Строго говоря, "военным святым" можно назвать лишь того, кто при жизни занимался военным ремеслом. Тем самым он был как бы лучше приспособлен к тому, чтобы стать образцом для военного сословия периода IX-Х вв. Этому способствовали также теологические разработки теории "государственных обязанностей", подлинный расцвет которой пришелся как раз на каролингскую эпоху. Конечно, процесс этот характеризовался некоторой двусмысленностью, ибо такие, например, мученики, как Георгий, Себастьян или Мартин, демонстративно покинули ряды войска кесаря.

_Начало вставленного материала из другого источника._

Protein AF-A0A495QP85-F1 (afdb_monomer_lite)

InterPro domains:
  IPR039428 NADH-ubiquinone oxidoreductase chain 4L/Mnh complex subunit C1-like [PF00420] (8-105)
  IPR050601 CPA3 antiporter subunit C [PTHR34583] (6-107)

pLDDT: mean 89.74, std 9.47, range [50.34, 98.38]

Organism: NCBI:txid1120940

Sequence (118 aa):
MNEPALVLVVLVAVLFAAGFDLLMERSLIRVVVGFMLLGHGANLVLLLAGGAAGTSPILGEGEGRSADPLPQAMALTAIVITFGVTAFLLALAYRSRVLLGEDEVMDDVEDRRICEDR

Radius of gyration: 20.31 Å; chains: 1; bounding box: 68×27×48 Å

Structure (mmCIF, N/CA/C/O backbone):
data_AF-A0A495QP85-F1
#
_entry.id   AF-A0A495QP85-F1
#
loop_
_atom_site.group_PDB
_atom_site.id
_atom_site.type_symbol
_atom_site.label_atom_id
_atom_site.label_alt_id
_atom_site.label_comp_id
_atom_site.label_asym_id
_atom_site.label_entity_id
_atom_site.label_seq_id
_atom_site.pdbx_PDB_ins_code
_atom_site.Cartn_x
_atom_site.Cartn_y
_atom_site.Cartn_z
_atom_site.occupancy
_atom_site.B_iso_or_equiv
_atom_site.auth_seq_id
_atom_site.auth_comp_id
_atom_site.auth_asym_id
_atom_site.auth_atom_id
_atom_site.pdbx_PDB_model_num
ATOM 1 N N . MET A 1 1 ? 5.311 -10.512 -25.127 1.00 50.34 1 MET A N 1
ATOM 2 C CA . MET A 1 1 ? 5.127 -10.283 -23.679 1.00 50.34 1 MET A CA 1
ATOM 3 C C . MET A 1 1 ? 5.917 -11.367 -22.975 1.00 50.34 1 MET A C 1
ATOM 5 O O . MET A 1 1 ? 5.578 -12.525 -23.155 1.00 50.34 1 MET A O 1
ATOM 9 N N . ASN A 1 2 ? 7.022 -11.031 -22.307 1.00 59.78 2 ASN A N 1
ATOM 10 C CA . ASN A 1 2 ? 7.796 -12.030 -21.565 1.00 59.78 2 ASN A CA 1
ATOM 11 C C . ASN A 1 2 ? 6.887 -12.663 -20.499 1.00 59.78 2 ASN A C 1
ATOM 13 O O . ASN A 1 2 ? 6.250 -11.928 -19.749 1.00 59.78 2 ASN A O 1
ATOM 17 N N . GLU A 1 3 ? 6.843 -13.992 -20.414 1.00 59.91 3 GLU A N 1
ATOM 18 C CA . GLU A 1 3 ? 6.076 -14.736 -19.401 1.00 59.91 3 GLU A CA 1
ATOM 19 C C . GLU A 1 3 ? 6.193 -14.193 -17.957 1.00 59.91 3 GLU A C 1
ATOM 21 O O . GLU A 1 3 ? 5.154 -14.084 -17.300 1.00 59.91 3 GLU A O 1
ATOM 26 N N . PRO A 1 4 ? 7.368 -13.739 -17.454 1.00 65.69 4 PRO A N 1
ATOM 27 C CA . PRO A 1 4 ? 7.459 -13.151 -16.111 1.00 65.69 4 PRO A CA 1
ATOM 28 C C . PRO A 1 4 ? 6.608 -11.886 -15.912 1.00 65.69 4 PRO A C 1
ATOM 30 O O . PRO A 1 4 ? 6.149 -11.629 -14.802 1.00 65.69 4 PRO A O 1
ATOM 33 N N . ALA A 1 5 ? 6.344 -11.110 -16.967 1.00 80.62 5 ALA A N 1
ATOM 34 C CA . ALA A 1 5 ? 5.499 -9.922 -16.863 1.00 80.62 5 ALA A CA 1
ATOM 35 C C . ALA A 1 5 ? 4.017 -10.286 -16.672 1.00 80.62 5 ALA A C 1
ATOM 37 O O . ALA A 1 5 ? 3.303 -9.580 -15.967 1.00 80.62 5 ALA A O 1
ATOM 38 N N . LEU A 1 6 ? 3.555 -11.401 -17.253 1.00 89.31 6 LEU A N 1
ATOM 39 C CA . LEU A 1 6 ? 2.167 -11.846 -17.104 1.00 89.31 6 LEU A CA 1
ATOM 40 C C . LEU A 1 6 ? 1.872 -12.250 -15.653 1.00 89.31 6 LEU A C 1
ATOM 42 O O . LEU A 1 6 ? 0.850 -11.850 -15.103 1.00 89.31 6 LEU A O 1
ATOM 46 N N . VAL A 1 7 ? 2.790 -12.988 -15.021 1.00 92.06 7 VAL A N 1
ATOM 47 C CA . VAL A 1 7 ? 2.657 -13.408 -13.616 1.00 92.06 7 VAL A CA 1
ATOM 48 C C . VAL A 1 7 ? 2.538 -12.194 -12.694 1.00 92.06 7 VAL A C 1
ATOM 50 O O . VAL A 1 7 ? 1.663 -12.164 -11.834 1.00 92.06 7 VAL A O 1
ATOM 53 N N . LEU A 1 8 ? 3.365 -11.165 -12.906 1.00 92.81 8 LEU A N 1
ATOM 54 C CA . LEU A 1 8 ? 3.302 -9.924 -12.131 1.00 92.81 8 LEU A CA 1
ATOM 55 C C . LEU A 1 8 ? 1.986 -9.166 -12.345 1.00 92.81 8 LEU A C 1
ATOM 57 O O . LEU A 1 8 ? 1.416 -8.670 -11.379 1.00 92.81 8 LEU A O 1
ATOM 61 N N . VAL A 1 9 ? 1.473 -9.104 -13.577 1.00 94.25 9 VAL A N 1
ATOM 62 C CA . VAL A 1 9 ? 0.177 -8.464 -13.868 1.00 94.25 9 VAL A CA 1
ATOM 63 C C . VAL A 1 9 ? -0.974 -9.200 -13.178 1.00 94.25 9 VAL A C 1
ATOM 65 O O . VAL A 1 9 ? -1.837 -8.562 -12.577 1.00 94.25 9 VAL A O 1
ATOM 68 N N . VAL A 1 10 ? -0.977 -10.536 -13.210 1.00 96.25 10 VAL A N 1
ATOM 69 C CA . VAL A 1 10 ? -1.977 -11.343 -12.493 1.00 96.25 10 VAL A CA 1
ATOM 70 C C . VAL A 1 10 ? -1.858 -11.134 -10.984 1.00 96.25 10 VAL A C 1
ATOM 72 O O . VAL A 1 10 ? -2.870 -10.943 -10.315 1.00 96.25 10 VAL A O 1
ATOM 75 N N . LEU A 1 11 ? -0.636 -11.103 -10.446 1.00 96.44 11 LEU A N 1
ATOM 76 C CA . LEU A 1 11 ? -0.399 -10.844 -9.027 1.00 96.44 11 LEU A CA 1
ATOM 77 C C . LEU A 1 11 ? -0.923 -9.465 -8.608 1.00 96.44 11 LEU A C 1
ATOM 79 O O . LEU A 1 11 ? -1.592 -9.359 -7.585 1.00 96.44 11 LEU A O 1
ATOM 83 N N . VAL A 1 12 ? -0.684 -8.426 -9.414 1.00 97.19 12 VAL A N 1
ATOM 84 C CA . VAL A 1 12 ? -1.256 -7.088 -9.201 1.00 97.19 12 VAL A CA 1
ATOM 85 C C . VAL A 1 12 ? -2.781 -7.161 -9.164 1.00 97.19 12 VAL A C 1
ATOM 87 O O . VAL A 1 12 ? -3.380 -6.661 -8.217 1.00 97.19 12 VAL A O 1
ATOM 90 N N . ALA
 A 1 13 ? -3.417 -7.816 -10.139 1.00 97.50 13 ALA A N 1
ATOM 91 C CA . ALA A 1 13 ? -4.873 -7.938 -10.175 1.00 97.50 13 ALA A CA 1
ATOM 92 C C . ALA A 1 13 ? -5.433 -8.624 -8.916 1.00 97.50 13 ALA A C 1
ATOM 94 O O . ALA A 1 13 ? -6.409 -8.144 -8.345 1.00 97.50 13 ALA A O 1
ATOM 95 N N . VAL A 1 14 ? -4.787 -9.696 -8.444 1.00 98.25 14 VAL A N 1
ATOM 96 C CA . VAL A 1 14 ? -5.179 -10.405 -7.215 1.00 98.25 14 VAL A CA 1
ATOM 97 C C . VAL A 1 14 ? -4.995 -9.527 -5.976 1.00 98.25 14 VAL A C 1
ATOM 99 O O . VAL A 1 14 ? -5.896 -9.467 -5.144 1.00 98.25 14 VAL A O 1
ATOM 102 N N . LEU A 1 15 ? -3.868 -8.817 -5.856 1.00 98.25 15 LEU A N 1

Уход из армии был для них необходимым этапом на пути обращения в "воина христова". Продолжение своей профессиональной деятельности не вызвало никаких проблем при обращении в христианство у св. Кузьмы и св. Дамиана, так как и тот и другой были лекарями. Св. Элигий также мог спокойно заниматься своим кузнечным ремеслом. Иначе обстояли дела с теми, кто был воином-профессионалом. Какой, однако, парадокс, что на алтарях чтили Георгия и Мартина как воинов, тогда как именно отказ от этого ремесла и явился в их жизни главной вехой на пути обращения в новую веру, своего рода залогом их будущей святости. Противоречие это бросается в глаза и сегодня. Вряд ли его могли обойти вниманием и в те времена.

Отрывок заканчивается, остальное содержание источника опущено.